Sometimes people overlook the aspect of temperature when it comes to sleep. Our body can’t regulate temperature very well when we are asleep. As a result, our brain will wake us up in an attempt to get your temperature back to normal. Therefore, sleeping in a room cool and avoiding heat promoting bedding can improve sleep quality greatly.

Useful Practices

It is often very helpful to establish a normal bedtime and wake time that you stick to everyday.  Our body tends to like routines and our sleep/wake cycle is no different. Going to bed and waking up at different times throughout the week can wreak havoc on your circadian rhythm. Although it is tempting to “catch up” on the weekend, you could actually do more harm by messing up your rhythm for the rest of the week.

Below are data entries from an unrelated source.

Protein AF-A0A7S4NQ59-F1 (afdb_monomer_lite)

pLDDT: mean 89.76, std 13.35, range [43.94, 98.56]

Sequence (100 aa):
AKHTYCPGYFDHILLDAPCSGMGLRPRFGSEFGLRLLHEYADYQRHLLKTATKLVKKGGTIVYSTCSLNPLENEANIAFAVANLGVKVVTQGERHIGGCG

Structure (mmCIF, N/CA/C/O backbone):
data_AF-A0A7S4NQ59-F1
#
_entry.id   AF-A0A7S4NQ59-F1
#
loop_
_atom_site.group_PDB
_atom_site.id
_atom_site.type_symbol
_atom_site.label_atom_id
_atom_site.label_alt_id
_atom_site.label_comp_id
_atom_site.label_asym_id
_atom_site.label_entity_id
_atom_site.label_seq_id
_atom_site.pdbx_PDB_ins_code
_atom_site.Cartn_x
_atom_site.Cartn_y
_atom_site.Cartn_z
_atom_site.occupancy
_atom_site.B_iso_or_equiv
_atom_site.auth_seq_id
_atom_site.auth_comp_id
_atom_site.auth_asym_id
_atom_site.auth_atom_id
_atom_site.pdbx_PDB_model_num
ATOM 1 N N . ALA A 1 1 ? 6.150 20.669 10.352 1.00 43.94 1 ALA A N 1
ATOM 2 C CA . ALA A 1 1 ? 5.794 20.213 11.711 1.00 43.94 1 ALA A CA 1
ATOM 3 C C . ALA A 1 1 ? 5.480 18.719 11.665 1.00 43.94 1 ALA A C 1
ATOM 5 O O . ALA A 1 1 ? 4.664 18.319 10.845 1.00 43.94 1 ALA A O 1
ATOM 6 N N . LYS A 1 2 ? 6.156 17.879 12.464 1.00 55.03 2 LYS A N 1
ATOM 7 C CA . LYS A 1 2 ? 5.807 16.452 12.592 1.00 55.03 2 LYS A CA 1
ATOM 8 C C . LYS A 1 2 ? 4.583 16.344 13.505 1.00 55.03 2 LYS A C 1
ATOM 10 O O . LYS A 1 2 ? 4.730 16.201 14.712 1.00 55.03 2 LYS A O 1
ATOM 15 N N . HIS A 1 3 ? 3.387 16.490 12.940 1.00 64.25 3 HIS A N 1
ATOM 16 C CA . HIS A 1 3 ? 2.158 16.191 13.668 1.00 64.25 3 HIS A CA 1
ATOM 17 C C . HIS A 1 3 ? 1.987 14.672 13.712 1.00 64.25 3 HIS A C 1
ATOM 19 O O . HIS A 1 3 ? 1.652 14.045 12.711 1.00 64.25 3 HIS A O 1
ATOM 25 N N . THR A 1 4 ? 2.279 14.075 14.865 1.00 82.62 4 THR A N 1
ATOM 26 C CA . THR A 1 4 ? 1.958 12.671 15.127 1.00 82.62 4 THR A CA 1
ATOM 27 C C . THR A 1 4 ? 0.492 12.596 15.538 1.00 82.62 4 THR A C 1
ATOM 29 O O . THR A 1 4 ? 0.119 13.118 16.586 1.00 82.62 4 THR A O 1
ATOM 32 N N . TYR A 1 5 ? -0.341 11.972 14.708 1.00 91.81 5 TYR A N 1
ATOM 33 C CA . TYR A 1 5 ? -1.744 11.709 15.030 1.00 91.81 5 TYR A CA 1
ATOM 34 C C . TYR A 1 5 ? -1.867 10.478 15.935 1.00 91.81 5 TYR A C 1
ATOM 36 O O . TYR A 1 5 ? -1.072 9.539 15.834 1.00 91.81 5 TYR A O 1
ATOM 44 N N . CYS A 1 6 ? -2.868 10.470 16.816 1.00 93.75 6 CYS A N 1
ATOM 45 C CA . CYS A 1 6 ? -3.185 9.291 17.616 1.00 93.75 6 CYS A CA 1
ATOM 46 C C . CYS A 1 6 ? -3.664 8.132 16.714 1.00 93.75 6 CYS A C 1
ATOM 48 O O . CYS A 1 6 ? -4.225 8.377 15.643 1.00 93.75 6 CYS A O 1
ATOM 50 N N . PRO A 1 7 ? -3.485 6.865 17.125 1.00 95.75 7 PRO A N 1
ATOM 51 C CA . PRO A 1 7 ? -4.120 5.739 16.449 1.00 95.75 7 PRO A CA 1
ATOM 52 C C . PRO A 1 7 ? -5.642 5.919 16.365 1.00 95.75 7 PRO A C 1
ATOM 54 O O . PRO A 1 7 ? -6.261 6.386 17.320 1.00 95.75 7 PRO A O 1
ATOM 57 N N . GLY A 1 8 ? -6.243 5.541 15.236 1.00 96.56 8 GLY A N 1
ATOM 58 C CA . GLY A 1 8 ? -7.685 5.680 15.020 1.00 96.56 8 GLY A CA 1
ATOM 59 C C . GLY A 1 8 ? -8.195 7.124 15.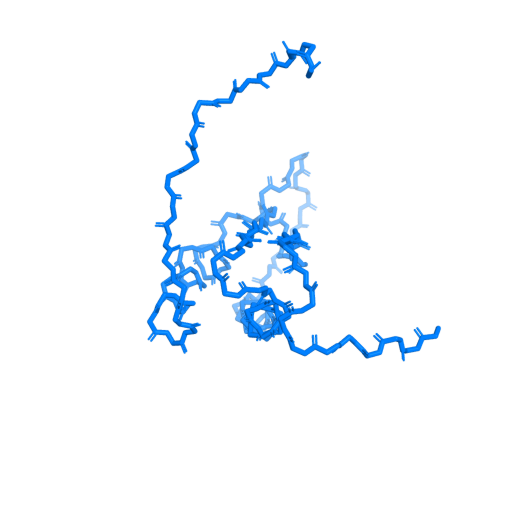005 1.00 96.56 8 GLY A C 1
ATOM 60 O O . GLY A 1 8 ? -9.300 7.380 15.472 1.00 96.56 8 GLY A O 1
ATOM 61 N N . TYR A 1 9 ? -7.404 8.078 14.513 1.00 97.06 9 TYR A N 1
ATOM 62 C CA . TYR A 1 9 ? -7.802 9.486 14.446 1.00 97.06 9 TYR A CA 1
ATOM 63 C C . TYR A 1 9 ? -8.699 9.804 13.238 1.00 97.06 9 TYR A C 1
ATOM 65 O O . TYR A 1 9 ? -9.612 10.618 13.355 1.00 97.06 9 TYR A O 1
ATOM 73 N N . PHE A 1 10 ? -8.479 9.153 12.091 1.00 97.88 10 PHE A N 1
ATOM 74 C CA . PHE A 1 10 ? -9.143 9.503 10.830 1.00 97.88 10 PHE A CA 1
ATOM 75 C C . PHE A 1 10 ? -10.317 8.577 10.501 1.00 97.88 10 PHE A C 1
ATOM 77 O O . PHE A 1 10 ? -10.200 7.358 10.608 1.00 97.88 10 PHE A O 1
ATOM 84 N N . ASP A 1 11 ? -11.431 9.143 10.036 1.00 97.56 11 ASP A N 1
ATOM 85 C CA . ASP A 1 11 ? -12.570 8.376 9.505 1.00 97.56 11 ASP A CA 1
ATOM 86 C C . ASP A 1 11 ? -12.243 7.740 8.143 1.00 97.56 11 ASP A C 1
ATOM 88 O O . ASP A 1 11 ? -12.561 6.575 7.886 1.00 97.56 11 ASP A O 1
ATOM 92 N N . HIS A 1 12 ? -11.540 8.491 7.291 1.00 97.19 12 HIS A N 1
ATOM 93 C CA . HIS A 1 12 ? -11.148 8.074 5.950 1.00 97.19 12 HIS A CA 1
ATOM 94 C C . HIS A 1 12 ? -9.693 8.451 5.666 1.00 97.19 12 HIS A C 1
ATOM 96 O O . HIS A 1 12 ? -9.234 9.521 6.065 1.00 97.19 12 HIS A O 1
ATOM 102 N N . ILE A 1 13 ? -8.974 7.581 4.956 1.00 98.06 13 ILE A N 1
ATOM 103 C CA . ILE A 1 13 ? -7.598 7.820 4.506 1.00 98.06 13 ILE A CA 1
ATOM 104 C C . ILE A 1 13 ? -7.503 7.514 3.011 1.00 98.06 13 ILE A C 1
ATOM 106 O O . ILE A 1 13 ? -7.855 6.419 2.576 1.00 98.06 13 ILE A O 1
ATOM 110 N N . LEU A 1 14 ? -6.980 8.462 2.235 1.00 98.00 14 LEU A N 1
ATOM 111 C CA . LEU A 1 14 ? -6.515 8.224 0.871 1.00 98.00 14 LEU A CA 1
ATOM 112 C C . LEU A 1 14 ? -5.005 7.984 0.912 1.00 98.00 14 LEU A C 1
ATOM 114 O O . LEU A 1 14 ? -4.241 8.870 1.288 1.00 98.00 14 LEU A O 1
ATOM 118 N N . LEU A 1 15 ? -4.591 6.783 0.530 1.00 98.12 15 LEU A N 1
ATOM 119 C CA . LEU A 1 15 ? -3.203 6.406 0.334 1.00 98.12 15 LEU A CA 1
ATOM 120 C C . LEU A 1 15 ? -2.938 6.259 -1.165 1.00 98.12 15 LEU A C 1
ATOM 122 O O . LEU A 1 15 ? -2.987 5.158 -1.712 1.00 98.12 15 LEU A O 1
ATOM 126 N N . ASP A 1 16 ? -2.647 7.388 -1.804 1.00 98.00 16 ASP A N 1
ATOM 127 C CA . ASP A 1 16 ? -2.085 7.407 -3.150 1.00 98.00 16 ASP A CA 1
ATOM 128 C C . ASP A 1 16 ? -0.576 7.189 -3.048 1.00 98.00 16 ASP A C 1
ATOM 130 O O . ASP A 1 16 ? 0.189 8.087 -2.686 1.00 98.00 16 ASP A O 1
ATOM 134 N N . ALA A 1 17 ? -0.165 5.932 -3.196 1.00 97.31 17 ALA A N 1
ATOM 135 C CA . ALA A 1 17 ? 1.171 5.527 -2.808 1.00 97.31 17 ALA A CA 1
ATOM 136 C C . ALA A 1 17 ? 2.182 5.795 -3.935 1.00 97.31 17 ALA A C 1
ATOM 138 O O . ALA A 1 17 ? 1.881 5.544 -5.105 1.00 97.31 17 ALA A O 1
ATOM 139 N N . PRO A 1 18 ? 3.414 6.234 -3.609 1.00 96.44 18 PRO A N 1
ATOM 140 C CA . PRO A 1 18 ? 4.465 6.342 -4.609 1.00 96.44 18 PRO A CA 1
ATOM 141 C C . PRO A 1 18 ? 4.711 4.971 -5.240 1.00 96.44 18 PRO A C 1
ATOM 143 O O . PRO A 1 18 ? 4.904 3.968 -4.545 1.00 96.44 18 PRO A O 1
ATOM 146 N N . CYS A 1 19 ? 4.662 4.950 -6.567 1.00 95.38 19 CYS A N 1
ATOM 147 C CA . CYS A 1 19 ? 4.606 3.745 -7.379 1.00 95.38 19 CYS A CA 1
ATOM 148 C C . CYS A 1 19 ? 5.719 3.760 -8.440 1.00 95.38 19 CYS A C 1
ATOM 150 O O . CYS A 1 19 ? 6.291 4.813 -8.728 1.00 95.38 19 CYS A O 1
ATOM 152 N N . SER A 1 20 ? 6.003 2.622 -9.072 1.00 92.88 20 SER A N 1
ATOM 153 C CA . SER A 1 20 ? 6.956 2.559 -10.194 1.00 92.88 20 SER A CA 1
ATOM 154 C C . SER A 1 20 ? 6.509 3.366 -11.425 1.00 92.88 20 SER A C 1
ATOM 156 O O . SER A 1 20 ? 7.296 3.647 -12.319 1.00 92.88 20 SER A O 1
ATOM 158 N N . GLY A 1 21 ? 5.235 3.739 -11.525 1.00 91.62 21 GLY A N 1
ATOM 159 C CA . GLY A 1 21 ? 4.701 4.521 -12.642 1.00 91.62 21 GLY A CA 1
ATOM 160 C C . GLY A 1 21 ? 4.639 3.736 -13.953 1.00 91.62 21 GLY A C 1
ATOM 161 O O . GLY A 1 21 ? 4.574 4.329 -15.030 1.00 91.62 21 GLY A O 1
ATOM 162 N N . MET A 1 22 ? 4.658 2.399 -13.900 1.00 90.19 22 MET A N 1
ATOM 163 C CA . MET A 1 22 ? 4.612 1.544 -15.095 1.00 90.19 22 MET A CA 1
ATOM 164 C C . MET A 1 22 ? 3.346 1.734 -15.948 1.00 90.19 22 MET A C 1
ATOM 166 O O . MET A 1 22 ? 3.369 1.412 -17.136 1.00 90.19 22 MET A O 1
ATOM 170 N N . GLY A 1 23 ? 2.263 2.265 -15.373 1.00 91.44 23 GLY A N 1
ATOM 171 C CA . GLY A 1 23 ? 1.020 2.562 -16.085 1.00 91.44 23 GLY A CA 1
ATOM 172 C C . GLY A 1 23 ? 0.990 3.910 -16.811 1.00 91.44 23 GLY A C 1
ATOM 173 O O . GLY A 1 23 ? 0.036 4.167 -17.542 1.00 91.44 23 GLY A O 1
ATOM 174 N N . LEU A 1 24 ? 2.004 4.768 -16.644 1.00 91.25 24 LEU A N 1
ATOM 175 C CA . LEU A 1 24 ? 2.039 6.094 -17.271 1.00 91.25 24 LEU A CA 1
ATOM 176 C C . LEU A 1 24 ? 2.133 6.004 -18.803 1.00 91.25 24 LEU A C 1
ATOM 178 O O . LEU A 1 24 ? 2.796 5.121 -19.357 1.00 91.25 24 LEU A O 1
ATOM 182 N N . ARG A 1 25 ? 1.477 6.943 -19.500 1.00 90.75 25 ARG A N 1
ATOM 183 C CA . ARG A 1 25 ? 1.444 7.039 -20.968 1.00 90.75 25 ARG A CA 1
ATOM 184 C C . ARG A 1 25 ? 1.609 8.502 -21.429 1.00 90.75 25 ARG A C 1
ATOM 186 O O . ARG A 1 25 ? 0.917 9.355 -20.879 1.00 90.75 25 ARG A O 1
ATOM 193 N N . PRO A 1 26 ? 2.448 8.790 -22.451 1.00 89.62 26 PRO A N 1
ATOM 194 C CA . PRO A 1 26 ? 3.379 7.871 -23.113 1.00 89.62 26 PRO A CA 1
ATOM 195 C C . PRO A 1 26 ? 4.580 7.541 -22.209 1.00 89.62 26 PRO A C 1
ATOM 197 O O . PRO A 1 26 ? 4.952 8.330 -21.347 1.00 89.62 26 PRO A O 1
ATOM 200 N N . ARG A 1 27 ? 5.198 6.371 -22.400 1.00 80.69 27 ARG A N 1
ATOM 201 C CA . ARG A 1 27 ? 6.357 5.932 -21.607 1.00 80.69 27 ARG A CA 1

Instead of catching up by sleeping in, consider throwing in some naps to make up the difference. Around 20-30 minutes is all that is needed to reduce sleepiness and increase mental and physical performance (10). However, it would be best to limit your nap to the early afternoon in order to avoid any interference with normal bedtime.

 

Conclusion

Most of us know that sleep is important for our health. Despite that, our busy schedules tend to leave little room for a good night’s rest. However, implementing some of the strategies and practices above don’t take a huge deal of effort. Plus, the return on investment is hard to beat. Getting a handle on a few of these basics will go a long way towards improving your health and performance. In addition, you’ll actually be more productive which will actually open up more time in your day rather than shorten it. So take some time to prioritize your sleep and recovery and I promise you’ll be feeling and performing better in no time!

 

References

 

  1. Reilly, T., & Piercy, M. (1994). The effect of partial sleep deprivation on weight-lifting performance. Ergonomics, 37(1), 107-115.

 

  1. Skein, M., Duffield, R., Edge, J., Short, M. J., & Mündel, T. (2011). Intermittent-sprint performance and muscle glycogen after 30 h of sleep deprivation. Medicine & Science in Sports & Exercise, 43(7), 1301-1311.

 

  1. Oliver, S. J., Costa, R. J., Laing, S. et al. (2009). One night of sleep deprivation decreases treadmill endurance performance. European journal of applied physiology, 107(2), 155-161.

 

  1. Walters, P. H. (2002). Sleep, the Athlete, and Performance. Strength & Conditioning Journal, 24(2), 17-24.

 

  1. Ju YE, Lucey BP, Holtzman DM. Sleep and Alzheimer disease pathology—a bidirectional relationship. Nature reviews Neurology. 2014 Feb;10(2):115.

 

  1. Mah, C. D., Mah, K. E., Kezirian, E. J., & Dement, W. C. (2011). The effects of sleep extension on the athletic performance of collegiate basketball players. Sleep, 34(7), 943-950.

 

  1. Kimberly, B., & James R, P. (2009). Amber lenses to block blue light and improve sleep: a randomized trial. Chronobiology international, 26(8), 1602-1612.

 

  1. Czeisler, C. A. (2013). Perspective: casting light on sleep deficiency. Nature, 497(7450), S13-S13.

 

  1. Huber, R., Treyer, V., Borbely, A. A., Schuderer, J., Gottselig, J. M., Landolt, H. P., … & Achermann, P. (2002). Electromagnetic fields, such as those from mobile phones, alter regional cerebral blood flow and sleep and waking EEG. Journal of sleep research, 11(4), 289-295.

 

  1. Waterhouse, J., Atkinson, G., Edwards, B., & Reilly, T. (2007). The role of a short post-lunch nap in improving cognitive, motor, and sprint performance in participants with partial sleep deprivation. Journal of sports sciences, 25(14), 1557-1566.